Heures supplémentaires? Pas toujours compatibles

Paru le 5 septembre 2011 dans 24 heures par Marianne Favre Moreillon

Burn out, surmenage, stress, fatigue, dépression… trop d’heures supplémentaires menacent l’équilibre personnel du collaborateur et portent atteinte à sa sphère privée. Certaines circonstances, propres à divers collaborateurs, rendent en outre l’accomplissement d’heures supplémentaires inadéquat voire impossible. Pleins feux sur les situations à éviter coûte que coûte.

L’envers de la formation continue
La formation professionnelle continue constitue un plus, voire une nécessité pour l’entreprise et le collaborateur. Mais cela est sans compter avec les risques de surmenage auxquels ce dernier s’expose.

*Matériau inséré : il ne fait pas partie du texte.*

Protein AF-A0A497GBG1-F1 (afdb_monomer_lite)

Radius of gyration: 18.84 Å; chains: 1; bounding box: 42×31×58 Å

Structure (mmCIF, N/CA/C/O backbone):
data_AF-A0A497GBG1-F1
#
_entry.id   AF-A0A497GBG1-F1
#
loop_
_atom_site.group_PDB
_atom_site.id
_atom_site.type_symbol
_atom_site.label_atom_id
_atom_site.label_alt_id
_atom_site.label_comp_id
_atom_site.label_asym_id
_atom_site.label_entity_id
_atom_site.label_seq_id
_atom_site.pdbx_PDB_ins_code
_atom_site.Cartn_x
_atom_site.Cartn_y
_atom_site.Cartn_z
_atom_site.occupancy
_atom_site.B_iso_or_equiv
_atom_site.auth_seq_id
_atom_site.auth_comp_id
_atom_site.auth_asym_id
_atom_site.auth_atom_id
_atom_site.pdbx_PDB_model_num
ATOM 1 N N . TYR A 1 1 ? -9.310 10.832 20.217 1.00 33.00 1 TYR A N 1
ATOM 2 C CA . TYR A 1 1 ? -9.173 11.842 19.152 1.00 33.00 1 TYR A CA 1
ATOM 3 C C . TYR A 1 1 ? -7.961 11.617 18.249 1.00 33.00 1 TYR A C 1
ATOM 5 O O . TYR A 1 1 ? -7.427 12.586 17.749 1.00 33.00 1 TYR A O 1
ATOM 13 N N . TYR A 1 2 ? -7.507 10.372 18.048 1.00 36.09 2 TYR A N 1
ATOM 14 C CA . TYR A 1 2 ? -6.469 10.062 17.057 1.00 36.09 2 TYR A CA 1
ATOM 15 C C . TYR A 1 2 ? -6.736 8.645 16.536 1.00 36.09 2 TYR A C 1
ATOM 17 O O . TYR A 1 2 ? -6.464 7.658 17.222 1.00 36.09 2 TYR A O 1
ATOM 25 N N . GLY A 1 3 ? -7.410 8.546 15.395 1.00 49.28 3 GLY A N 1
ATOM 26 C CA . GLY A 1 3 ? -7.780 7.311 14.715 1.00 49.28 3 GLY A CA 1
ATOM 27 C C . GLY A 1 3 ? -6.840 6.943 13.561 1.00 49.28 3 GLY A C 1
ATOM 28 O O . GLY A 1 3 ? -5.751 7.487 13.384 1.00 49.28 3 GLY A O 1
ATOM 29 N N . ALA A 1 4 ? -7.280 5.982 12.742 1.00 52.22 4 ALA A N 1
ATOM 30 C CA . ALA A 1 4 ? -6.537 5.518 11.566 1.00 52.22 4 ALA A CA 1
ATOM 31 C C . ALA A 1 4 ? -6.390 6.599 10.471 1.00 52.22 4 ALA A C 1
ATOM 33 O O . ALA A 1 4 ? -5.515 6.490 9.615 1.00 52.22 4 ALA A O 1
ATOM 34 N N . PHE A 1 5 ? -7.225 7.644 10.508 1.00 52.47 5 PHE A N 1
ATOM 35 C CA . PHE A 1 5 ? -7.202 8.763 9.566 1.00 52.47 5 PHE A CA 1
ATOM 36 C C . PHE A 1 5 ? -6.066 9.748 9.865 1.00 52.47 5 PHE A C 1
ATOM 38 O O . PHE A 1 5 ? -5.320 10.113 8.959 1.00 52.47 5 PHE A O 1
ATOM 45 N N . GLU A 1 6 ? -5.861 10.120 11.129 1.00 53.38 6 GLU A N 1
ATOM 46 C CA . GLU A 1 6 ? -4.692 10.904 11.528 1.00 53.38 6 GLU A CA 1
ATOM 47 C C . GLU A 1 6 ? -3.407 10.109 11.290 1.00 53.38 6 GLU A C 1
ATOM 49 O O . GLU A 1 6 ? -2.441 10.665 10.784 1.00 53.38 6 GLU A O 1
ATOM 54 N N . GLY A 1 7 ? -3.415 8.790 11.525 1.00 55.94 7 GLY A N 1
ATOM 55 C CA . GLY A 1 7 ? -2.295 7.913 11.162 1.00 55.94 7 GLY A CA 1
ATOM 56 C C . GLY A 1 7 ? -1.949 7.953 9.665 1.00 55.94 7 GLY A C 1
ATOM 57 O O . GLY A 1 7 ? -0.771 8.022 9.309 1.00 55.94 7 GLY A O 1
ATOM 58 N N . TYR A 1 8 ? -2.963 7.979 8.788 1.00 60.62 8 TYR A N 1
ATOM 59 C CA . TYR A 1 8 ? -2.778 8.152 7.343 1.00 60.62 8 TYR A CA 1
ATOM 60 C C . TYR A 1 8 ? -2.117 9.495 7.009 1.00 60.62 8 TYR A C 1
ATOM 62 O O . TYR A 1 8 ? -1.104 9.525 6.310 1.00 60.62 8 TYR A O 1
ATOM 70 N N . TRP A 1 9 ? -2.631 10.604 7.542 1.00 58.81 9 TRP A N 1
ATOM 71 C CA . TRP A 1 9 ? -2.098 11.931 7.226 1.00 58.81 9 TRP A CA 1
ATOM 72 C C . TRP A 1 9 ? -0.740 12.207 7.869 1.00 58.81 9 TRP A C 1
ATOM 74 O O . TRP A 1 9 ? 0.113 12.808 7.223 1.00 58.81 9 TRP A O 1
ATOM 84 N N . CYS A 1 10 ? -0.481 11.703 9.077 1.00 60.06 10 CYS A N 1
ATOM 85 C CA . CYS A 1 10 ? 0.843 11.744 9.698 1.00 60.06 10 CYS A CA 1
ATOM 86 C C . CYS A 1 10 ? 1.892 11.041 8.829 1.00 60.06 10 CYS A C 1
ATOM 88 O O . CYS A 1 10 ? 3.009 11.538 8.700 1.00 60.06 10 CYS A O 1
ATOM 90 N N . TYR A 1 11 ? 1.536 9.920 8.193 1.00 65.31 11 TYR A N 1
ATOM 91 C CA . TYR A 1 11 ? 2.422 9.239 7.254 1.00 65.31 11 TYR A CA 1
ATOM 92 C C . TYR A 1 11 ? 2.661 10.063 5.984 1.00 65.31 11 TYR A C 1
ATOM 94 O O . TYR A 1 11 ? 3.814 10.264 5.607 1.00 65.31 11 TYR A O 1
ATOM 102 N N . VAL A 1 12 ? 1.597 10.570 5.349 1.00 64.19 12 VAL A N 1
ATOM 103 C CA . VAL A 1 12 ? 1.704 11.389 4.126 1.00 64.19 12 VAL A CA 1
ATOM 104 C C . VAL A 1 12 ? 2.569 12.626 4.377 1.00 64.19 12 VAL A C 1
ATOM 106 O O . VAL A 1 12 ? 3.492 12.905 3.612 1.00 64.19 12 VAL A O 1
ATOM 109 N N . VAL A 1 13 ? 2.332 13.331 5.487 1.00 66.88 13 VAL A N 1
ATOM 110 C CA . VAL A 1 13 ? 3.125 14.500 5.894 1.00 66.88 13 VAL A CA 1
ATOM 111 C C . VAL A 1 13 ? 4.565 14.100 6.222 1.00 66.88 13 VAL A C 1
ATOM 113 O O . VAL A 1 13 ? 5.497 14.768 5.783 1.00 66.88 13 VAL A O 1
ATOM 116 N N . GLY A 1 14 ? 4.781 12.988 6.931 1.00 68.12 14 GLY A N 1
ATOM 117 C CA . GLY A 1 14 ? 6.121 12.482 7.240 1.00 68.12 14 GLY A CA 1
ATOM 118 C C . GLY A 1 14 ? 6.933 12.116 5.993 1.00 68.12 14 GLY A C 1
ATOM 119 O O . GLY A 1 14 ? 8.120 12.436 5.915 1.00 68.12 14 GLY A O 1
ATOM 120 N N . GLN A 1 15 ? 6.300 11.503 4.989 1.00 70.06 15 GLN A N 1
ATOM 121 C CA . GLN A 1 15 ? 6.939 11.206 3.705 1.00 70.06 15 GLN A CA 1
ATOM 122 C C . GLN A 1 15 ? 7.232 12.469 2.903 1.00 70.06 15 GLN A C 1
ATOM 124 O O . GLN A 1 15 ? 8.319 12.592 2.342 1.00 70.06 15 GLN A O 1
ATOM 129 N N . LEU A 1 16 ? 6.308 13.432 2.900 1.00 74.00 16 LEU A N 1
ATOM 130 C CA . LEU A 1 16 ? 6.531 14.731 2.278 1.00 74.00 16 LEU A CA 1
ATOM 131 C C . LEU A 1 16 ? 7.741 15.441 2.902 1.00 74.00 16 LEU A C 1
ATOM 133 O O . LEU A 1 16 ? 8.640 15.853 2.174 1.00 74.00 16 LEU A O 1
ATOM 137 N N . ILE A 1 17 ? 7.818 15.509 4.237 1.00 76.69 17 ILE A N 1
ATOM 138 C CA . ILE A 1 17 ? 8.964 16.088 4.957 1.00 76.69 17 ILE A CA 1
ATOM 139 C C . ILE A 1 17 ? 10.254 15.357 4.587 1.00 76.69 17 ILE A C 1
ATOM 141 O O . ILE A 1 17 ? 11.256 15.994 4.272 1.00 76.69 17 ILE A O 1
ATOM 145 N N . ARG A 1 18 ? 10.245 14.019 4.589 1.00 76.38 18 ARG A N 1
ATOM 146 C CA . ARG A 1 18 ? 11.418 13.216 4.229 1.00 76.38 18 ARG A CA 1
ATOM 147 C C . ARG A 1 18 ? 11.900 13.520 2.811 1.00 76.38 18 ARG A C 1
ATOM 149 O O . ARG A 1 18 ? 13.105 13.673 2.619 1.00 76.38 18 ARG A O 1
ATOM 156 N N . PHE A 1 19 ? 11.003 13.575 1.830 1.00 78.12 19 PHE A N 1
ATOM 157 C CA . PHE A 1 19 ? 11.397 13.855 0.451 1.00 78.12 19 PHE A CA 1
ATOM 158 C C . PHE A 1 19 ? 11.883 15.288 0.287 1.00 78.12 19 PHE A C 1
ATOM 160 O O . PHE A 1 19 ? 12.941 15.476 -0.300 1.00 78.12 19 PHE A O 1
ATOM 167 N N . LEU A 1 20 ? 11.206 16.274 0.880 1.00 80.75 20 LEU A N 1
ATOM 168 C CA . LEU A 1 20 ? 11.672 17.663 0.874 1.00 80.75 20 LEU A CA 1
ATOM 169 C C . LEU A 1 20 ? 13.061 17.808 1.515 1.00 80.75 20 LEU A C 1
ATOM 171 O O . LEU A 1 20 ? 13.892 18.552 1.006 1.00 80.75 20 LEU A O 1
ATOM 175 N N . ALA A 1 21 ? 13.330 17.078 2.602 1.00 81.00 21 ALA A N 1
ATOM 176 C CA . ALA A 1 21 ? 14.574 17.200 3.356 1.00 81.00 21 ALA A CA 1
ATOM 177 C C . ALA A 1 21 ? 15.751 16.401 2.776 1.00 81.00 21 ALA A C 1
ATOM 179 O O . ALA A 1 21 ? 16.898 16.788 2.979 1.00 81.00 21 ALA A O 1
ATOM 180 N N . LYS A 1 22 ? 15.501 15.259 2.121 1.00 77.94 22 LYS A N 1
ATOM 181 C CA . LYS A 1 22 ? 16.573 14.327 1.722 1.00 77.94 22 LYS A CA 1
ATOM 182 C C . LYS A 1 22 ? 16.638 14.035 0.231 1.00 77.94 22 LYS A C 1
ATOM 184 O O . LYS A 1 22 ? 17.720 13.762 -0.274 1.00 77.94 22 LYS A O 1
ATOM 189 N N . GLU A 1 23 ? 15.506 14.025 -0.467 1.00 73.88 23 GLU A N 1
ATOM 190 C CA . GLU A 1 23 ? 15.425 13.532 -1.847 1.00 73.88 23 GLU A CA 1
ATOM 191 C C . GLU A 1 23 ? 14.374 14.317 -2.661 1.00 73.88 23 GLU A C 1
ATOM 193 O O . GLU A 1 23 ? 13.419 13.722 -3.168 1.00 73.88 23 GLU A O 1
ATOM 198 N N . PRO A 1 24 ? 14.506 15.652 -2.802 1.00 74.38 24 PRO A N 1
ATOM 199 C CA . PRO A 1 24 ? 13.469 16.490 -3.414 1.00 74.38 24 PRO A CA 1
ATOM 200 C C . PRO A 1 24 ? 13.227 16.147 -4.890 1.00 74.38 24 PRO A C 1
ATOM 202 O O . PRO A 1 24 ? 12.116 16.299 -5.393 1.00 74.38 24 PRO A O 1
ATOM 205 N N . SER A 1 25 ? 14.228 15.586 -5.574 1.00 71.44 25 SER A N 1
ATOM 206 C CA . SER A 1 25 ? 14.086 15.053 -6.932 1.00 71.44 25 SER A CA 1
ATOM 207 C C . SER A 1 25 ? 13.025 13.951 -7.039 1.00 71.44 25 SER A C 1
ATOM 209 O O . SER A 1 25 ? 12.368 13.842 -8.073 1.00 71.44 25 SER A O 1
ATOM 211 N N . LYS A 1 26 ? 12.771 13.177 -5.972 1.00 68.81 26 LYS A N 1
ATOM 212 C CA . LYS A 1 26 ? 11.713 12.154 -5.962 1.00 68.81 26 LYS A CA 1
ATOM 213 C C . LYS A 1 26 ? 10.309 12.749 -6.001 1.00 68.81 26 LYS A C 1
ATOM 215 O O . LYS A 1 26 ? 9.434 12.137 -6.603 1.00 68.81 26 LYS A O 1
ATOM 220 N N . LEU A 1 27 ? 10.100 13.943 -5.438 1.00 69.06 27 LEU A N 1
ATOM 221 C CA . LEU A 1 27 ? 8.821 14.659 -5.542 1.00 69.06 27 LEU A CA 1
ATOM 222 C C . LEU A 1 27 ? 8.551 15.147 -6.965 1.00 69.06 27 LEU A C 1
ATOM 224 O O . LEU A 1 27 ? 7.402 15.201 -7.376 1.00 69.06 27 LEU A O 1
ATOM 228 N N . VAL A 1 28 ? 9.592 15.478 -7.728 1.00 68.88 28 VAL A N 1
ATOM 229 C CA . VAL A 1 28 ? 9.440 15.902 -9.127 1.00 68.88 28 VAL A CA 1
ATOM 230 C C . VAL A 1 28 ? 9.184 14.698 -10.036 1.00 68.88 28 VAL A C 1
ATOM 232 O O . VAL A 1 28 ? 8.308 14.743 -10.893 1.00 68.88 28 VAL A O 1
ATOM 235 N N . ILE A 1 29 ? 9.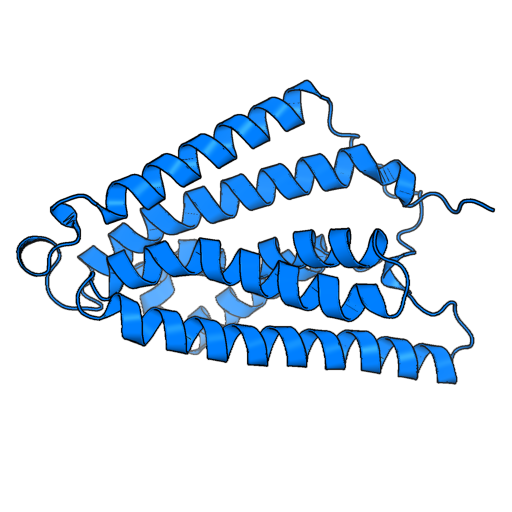925 13.607 -9.828 1.00 65.81 29 ILE A N 1
ATOM 236 C CA . ILE A 1 29 ? 9.849 12.399 -10.664 1.00 65.81 29 ILE A CA 1
ATOM 237 C C . ILE A 1 29 ? 8.579 11.589 -10.367 1.00 65.81 29 ILE A C 1
ATOM 239 O O . ILE A 1 29 ? 7.979 11.017 -11.273 1.00 65.81 29 ILE A O 1
ATOM 243 N N . ASN A 1 30 ? 8.163 11.529 -9.101 1.00 66.06 30 ASN A N 1
ATOM 244 C CA . ASN A 1 30 ? 6.978 10.800 -8.669 1.00 66.06 30 ASN A CA 1
ATOM 245 C C . ASN A 1 30 ? 6.305 11.523 -7.482 1.00 66.06 30 ASN A C 1
ATOM 247 O O . ASN A 1 30 ? 6.424 11.077 -6.337 1.00 66.06 30 ASN A O 1
ATOM 251 N N . PRO A 1 31 ? 5.583 12.634 -7.721 1.00 64.38 31 PRO A N 1
ATOM 252 C CA . PRO A 1 31 ? 4.964 13.439 -6.660 1.00 64.38 31 PRO A CA 1
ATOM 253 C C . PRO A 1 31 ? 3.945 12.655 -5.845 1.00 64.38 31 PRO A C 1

Afin de ne pas se retrouver sous l’eau, le collaborateur a en effet tendance, au retour ou en prévision de ses jours de formation, à effectuer de nombreuses heures supplémentaires. Il doit alors gérer les heures de formation, le temps nécessaire à la préparation des cours ou des examens, le temps de travail ainsi que les heures supplémentaires. L’employeur est tenu de veiller à ce que de telles situations ne se présentent que rarement et ne lèsent en aucun cas la vie privée de ses employés.

Comment jongler entre deux employeurs?
La situation du collaborateur à temps partiel qui effectue des heures supplémentaires chez l’un ou l’autre de ses employeurs, est délicate. En effet, chaque employeur pourrait lui demander d’effectuer des heures supplémentaires tout en ignorant que l’autre employeur fait de même.

Les employeurs sont dès lors tenus d’éviter qu’une telle situation se présente et s’assurent que ledit travailleur ne se retrouve pas dans une situation de surmenage et de fatigue sans qu’aucun d’eux ne s’en rendent compte.

Collaborateur avec responsabilités familiales
Les travailleurs avec responsabilités familiales bénéficient aussi d’une protection particulière. Prenons le cas d’une collaboratrice qui a des enfants en bas âge et doit aller les chercher à la crèche après le travail. L’employeur doit faire preuve d’un devoir de surveillance et de diligence accru à l’égard de cette dernière. Selon le droit suisse, il ne peut l’affecter à des heures supplémentaires que dans la mesure où elle pourrait s’en charger.

Et l’entreprise dans tout ça?
Les collaborateurs ne sont pas les seuls à pâtir des heures supplémentaires. Pour l’entreprise, trop d’heures supplémentaires est souvent synonyme de moins de productivité du collaborateur, d’absentéisme lié au burnout, de mauvaise ambiance au travail ou encore de plus de risques d’incidents.